If you’re using the G Fits for gaming on your PC or other supported device, forget about Bluetooth and opt for the Lightspeed dongle. Not only is the latency reduced, but the audio quality seems slightly better as well. It’s worth the slight tradeoff in battery life.
Using the G Fits for voice, whether in games or in voice chat apps, works fairly well. The microphone isn’t the greatest quality we’ve heard, but you can be sure that everyone will understand what you’re saying just fine. As with general audio quality, there is a slight improvement in voice quality when using the Lightspeed dongle.
Finally, one handy feature worth mentioning is that when attached via Lightspeed, a quick double tap on either earbud mutes the microphone. This is useful for covering a sneeze or conversation with a housemate.
Battery life depends on how you’re connected, with Lightspeed connections offering less battery life.
On a Bluetooth connection, you can get up to 10 hours of listening time or 6.5 hours of talk time on a single charge. The included charging case adds another 12 hours of playback time before you need to recharge.
When connected via Lightspeed, you get a maximum of seven hours of listening time or 4.5 hours of talk time, with the case adding another eight hours of listening time. Of course, you’ll typically be swapping between Bluetooth and Lightspeed connections, so your playback time will likely be somewhere in the middle.
The charging case is simple, with a single USB-C connection on the back to charge it. There’s no support for charging the case wirelessly, which is a minor inconvenience.
The Logitech G Fits attempt to do quite a bit, and they pull off most of it fairly admirably. That said, this type of earbuds still has a niche appeal, at least for the time being, and whether they appeal to you will depend on how much you like the idea of earbuds for gaming or movies.

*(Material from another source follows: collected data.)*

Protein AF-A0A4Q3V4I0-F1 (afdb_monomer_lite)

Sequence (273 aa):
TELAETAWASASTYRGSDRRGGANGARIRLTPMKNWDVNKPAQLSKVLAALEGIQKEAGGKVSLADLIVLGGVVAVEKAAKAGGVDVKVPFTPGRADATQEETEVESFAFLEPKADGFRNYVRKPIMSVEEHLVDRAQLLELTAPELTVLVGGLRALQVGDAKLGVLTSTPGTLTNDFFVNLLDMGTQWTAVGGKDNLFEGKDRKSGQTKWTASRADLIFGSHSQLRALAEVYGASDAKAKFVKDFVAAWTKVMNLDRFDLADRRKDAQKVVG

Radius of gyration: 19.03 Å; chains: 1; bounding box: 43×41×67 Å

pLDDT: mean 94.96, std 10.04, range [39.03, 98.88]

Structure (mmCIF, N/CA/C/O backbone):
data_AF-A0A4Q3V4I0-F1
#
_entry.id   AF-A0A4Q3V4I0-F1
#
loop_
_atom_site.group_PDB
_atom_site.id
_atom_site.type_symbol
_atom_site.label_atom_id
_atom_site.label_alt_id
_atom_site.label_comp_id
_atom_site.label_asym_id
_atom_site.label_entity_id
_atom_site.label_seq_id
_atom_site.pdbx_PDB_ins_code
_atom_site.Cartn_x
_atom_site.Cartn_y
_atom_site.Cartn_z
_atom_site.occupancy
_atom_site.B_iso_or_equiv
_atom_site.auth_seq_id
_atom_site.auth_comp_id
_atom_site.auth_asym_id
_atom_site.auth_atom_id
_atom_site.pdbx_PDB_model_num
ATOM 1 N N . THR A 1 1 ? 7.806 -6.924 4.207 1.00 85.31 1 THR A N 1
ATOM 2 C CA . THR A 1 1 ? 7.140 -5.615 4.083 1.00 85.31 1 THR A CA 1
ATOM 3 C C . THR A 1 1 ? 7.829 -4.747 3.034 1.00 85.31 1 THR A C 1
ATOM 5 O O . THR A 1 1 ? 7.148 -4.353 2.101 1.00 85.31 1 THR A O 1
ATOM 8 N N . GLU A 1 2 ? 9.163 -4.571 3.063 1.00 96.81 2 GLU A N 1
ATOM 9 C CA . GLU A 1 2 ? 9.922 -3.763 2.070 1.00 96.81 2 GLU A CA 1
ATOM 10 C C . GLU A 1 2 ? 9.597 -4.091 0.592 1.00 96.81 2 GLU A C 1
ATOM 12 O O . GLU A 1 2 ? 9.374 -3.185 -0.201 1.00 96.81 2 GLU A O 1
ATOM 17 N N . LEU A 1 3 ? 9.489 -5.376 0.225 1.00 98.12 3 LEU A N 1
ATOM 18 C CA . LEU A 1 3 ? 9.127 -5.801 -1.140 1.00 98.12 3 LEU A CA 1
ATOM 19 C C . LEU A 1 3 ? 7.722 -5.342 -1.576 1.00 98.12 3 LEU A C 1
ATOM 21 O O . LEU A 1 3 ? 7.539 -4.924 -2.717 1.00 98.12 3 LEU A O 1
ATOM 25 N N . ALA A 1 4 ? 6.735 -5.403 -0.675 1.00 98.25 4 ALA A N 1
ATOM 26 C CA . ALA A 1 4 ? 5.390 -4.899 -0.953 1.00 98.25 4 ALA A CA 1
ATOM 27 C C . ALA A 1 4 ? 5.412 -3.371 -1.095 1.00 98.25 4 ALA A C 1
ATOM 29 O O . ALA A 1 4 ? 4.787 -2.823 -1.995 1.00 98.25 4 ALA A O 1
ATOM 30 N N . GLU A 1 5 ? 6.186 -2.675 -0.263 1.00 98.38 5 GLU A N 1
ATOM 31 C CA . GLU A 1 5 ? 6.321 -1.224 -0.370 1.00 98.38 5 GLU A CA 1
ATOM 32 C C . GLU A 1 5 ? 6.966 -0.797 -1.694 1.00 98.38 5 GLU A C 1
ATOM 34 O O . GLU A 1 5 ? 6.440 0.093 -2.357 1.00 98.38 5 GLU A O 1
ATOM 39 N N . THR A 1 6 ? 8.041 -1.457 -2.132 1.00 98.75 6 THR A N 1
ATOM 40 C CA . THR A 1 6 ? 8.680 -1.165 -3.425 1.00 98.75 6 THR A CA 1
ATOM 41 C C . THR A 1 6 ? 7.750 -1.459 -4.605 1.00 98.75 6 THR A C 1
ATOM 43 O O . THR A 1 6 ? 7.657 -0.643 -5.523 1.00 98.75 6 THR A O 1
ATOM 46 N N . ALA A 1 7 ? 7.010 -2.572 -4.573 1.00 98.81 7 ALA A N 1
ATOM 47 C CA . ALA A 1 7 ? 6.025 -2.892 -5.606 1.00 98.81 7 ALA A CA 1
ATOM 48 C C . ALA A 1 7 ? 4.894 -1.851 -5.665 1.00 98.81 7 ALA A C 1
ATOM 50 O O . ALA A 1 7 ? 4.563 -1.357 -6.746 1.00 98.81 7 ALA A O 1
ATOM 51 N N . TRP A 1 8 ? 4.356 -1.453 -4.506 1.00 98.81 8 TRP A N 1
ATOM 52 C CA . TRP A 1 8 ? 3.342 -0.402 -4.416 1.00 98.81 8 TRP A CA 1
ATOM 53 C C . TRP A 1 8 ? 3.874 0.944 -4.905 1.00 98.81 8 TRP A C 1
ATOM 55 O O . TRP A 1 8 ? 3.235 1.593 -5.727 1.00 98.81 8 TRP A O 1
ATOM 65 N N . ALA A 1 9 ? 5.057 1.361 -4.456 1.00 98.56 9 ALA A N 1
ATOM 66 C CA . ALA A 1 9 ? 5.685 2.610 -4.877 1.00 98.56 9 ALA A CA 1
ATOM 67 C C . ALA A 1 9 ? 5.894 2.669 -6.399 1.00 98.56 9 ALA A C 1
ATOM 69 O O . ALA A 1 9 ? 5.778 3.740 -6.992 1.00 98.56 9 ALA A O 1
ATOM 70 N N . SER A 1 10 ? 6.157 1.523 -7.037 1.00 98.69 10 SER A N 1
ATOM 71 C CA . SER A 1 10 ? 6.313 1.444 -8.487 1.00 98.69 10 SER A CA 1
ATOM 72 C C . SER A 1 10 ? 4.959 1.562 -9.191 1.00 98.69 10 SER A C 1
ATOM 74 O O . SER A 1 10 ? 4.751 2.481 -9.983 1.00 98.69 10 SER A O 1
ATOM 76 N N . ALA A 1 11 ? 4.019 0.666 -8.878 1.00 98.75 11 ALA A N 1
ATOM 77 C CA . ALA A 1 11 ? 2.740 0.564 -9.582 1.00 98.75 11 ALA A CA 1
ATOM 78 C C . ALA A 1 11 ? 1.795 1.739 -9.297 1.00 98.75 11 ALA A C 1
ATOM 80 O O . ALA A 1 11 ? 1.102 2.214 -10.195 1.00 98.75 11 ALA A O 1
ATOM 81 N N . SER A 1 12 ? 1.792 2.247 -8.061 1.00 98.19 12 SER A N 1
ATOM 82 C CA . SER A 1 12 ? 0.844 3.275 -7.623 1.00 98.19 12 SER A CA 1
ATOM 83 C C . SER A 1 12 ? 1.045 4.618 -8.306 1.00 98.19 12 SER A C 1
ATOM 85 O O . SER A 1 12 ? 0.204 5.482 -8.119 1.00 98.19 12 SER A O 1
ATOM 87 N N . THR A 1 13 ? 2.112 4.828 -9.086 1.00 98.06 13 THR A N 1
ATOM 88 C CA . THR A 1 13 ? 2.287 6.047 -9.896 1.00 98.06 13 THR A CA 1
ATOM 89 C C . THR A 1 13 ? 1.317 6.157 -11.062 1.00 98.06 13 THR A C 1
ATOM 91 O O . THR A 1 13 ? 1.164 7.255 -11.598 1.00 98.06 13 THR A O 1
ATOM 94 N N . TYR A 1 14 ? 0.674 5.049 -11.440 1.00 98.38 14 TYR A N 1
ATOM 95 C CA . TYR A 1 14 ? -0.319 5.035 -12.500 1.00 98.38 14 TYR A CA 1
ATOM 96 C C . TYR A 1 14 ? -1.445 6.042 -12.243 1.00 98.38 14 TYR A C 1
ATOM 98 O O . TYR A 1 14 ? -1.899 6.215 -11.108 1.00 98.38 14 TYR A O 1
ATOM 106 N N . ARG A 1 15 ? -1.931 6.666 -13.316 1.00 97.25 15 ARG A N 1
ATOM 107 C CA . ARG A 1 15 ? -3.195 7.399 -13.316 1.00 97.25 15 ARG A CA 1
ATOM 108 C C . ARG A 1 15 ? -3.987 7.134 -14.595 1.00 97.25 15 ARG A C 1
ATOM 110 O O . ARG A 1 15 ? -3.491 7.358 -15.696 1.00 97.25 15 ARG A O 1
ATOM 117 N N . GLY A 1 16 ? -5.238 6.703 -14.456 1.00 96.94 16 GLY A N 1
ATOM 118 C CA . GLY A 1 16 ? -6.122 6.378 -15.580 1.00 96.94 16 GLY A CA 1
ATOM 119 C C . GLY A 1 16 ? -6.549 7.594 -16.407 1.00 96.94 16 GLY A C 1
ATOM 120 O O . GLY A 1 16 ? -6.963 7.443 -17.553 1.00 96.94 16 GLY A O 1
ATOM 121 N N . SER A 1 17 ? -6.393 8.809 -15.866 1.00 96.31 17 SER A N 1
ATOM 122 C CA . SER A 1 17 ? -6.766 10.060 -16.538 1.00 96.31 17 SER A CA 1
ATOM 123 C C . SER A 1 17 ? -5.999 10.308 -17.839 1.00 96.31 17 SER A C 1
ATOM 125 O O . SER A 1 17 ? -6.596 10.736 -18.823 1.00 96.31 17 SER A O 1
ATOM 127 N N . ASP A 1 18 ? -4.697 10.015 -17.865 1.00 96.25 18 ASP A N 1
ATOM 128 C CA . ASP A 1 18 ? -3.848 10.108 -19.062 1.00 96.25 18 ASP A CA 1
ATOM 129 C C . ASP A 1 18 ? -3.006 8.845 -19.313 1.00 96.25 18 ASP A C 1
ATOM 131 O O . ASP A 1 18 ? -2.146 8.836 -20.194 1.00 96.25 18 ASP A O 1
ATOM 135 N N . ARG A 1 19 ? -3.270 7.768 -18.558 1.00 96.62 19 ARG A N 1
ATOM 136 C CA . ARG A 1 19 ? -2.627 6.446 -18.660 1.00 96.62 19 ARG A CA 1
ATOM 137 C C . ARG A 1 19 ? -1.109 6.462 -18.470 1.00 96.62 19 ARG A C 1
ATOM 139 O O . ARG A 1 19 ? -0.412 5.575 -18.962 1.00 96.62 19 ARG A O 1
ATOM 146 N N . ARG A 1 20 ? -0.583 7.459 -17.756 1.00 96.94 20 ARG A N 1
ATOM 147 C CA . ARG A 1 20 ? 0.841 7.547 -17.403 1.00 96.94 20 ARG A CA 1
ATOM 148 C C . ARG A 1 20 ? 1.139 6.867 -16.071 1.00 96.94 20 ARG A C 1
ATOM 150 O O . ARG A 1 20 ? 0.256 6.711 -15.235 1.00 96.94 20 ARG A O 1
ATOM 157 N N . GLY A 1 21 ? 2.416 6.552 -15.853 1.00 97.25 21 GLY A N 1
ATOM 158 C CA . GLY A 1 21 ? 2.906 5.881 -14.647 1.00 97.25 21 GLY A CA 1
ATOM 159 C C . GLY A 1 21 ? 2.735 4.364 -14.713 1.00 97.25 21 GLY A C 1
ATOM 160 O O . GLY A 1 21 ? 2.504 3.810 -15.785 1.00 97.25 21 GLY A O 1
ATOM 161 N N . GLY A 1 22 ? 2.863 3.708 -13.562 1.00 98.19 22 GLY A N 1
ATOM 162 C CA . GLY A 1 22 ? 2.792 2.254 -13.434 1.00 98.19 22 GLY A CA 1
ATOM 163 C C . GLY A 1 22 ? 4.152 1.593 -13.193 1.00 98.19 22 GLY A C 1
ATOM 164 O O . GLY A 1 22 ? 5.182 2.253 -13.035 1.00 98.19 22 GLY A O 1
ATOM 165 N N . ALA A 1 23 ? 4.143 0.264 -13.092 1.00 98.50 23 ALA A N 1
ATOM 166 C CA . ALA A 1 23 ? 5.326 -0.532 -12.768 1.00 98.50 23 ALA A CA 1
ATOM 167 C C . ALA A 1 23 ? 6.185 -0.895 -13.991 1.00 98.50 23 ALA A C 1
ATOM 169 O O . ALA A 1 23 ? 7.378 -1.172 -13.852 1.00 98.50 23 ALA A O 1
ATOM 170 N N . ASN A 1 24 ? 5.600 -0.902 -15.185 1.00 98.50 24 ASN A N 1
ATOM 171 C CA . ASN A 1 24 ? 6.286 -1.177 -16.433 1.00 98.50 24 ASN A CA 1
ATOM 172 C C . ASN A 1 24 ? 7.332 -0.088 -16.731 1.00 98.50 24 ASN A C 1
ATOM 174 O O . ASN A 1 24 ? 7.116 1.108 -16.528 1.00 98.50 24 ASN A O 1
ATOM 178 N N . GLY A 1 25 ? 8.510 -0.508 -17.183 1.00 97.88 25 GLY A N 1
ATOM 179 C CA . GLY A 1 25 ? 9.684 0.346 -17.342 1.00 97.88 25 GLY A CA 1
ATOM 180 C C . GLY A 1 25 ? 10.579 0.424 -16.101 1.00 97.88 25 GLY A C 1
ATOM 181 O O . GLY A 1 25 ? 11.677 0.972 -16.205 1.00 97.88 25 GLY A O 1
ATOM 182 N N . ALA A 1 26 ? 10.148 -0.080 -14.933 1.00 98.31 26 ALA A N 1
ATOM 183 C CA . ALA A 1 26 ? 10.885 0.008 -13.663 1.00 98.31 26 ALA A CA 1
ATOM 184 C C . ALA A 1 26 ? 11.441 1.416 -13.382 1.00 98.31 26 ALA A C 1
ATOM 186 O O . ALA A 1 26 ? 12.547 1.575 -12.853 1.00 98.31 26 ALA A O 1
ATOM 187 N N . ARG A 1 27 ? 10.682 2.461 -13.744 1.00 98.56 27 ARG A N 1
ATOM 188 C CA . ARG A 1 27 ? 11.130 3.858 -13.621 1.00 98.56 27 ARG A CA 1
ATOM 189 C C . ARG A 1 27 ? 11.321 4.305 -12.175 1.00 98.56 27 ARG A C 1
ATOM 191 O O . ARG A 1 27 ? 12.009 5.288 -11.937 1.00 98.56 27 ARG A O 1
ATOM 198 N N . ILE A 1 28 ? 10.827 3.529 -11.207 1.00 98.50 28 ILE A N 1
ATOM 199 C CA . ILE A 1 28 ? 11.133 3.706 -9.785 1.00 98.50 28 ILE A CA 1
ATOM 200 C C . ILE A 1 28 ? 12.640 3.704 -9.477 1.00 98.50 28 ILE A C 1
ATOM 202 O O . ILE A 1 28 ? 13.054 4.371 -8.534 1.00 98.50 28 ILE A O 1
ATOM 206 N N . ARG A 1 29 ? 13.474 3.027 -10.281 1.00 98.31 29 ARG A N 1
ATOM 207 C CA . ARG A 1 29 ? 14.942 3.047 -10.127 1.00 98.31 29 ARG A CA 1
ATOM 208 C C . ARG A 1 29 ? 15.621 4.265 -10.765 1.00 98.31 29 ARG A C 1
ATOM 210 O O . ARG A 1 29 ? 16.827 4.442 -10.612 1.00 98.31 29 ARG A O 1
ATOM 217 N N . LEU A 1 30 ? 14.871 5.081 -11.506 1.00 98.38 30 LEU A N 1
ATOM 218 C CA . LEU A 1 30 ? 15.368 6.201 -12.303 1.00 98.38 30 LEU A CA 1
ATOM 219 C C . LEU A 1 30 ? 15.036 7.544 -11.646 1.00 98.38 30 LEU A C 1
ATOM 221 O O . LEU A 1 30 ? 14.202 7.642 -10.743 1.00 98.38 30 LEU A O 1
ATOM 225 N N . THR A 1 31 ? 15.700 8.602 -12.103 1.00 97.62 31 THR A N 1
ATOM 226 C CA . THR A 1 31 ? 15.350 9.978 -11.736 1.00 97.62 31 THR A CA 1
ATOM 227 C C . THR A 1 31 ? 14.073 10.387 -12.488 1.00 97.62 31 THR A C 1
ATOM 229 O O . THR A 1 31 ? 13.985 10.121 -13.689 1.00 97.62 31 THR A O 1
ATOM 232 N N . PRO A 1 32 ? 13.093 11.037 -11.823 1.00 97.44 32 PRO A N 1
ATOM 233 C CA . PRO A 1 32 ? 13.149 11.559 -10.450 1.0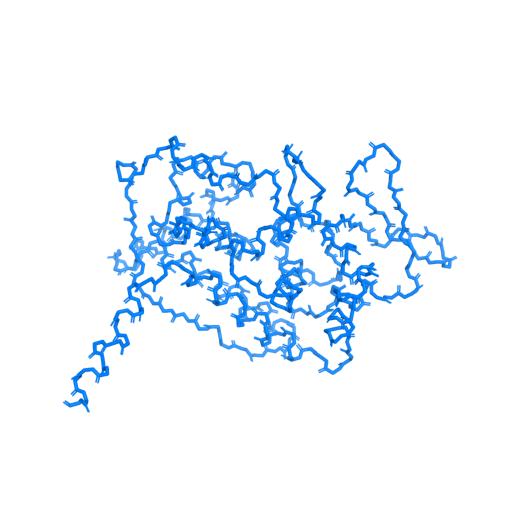0 97.44 32 PRO A CA 1
ATOM 234 C C . PRO A 1 32 ? 12.660 10.588 -9.362 1.00 97.44 32 PRO A C 1
ATOM 236 O O . PRO A 1 32 ? 12.925 10.825 -8.186 1.00 97.44 32 PRO A O 1
ATOM 239 N N . MET A 1 33 ? 11.985 9.494 -9.728 1.00 97.94 33 MET A N 1
ATOM 240 C CA . MET A 1 33 ? 11.240 8.635 -8.796 1.00 97.94 33 MET A CA 1
ATOM 241 C C . MET A 1 33 ? 12.084 8.045 -7.664 1.00 97.94 33 MET A C 1
ATOM 243 O O . MET A 1 33 ? 11.614 7.975 -6.527 1.00 97.94 33 MET A O 1
ATOM 247 N N . LYS A 1 34 ? 13.331 7.654 -7.946 1.00 97.94 34 LYS A N 1
ATOM 248 C CA . LYS A 1 34 ? 14.242 7.081 -6.942 1.00 97.94 34 LYS A CA 1
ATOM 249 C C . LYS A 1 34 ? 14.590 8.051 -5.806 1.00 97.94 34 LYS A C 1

The Lightform technology is interesting, and it certainly helps the G Fits stand out from other earbuds, but it remains to be seen how well it will work for different people. The Lightspeed connectivity is useful for lag-free audio in gaming, but this isn’t going to matter to you if you’re not a gamer.
If you’re looking for a set of do-it-all earbuds that offer an alternative to a gaming headset, and you don’t require ANC, the Logitech G Fits are a solid option. That said, if you’re looking for earbuds with similar functionality at a lower price, the JBL Quantum TWS earbuds are a solid alternative.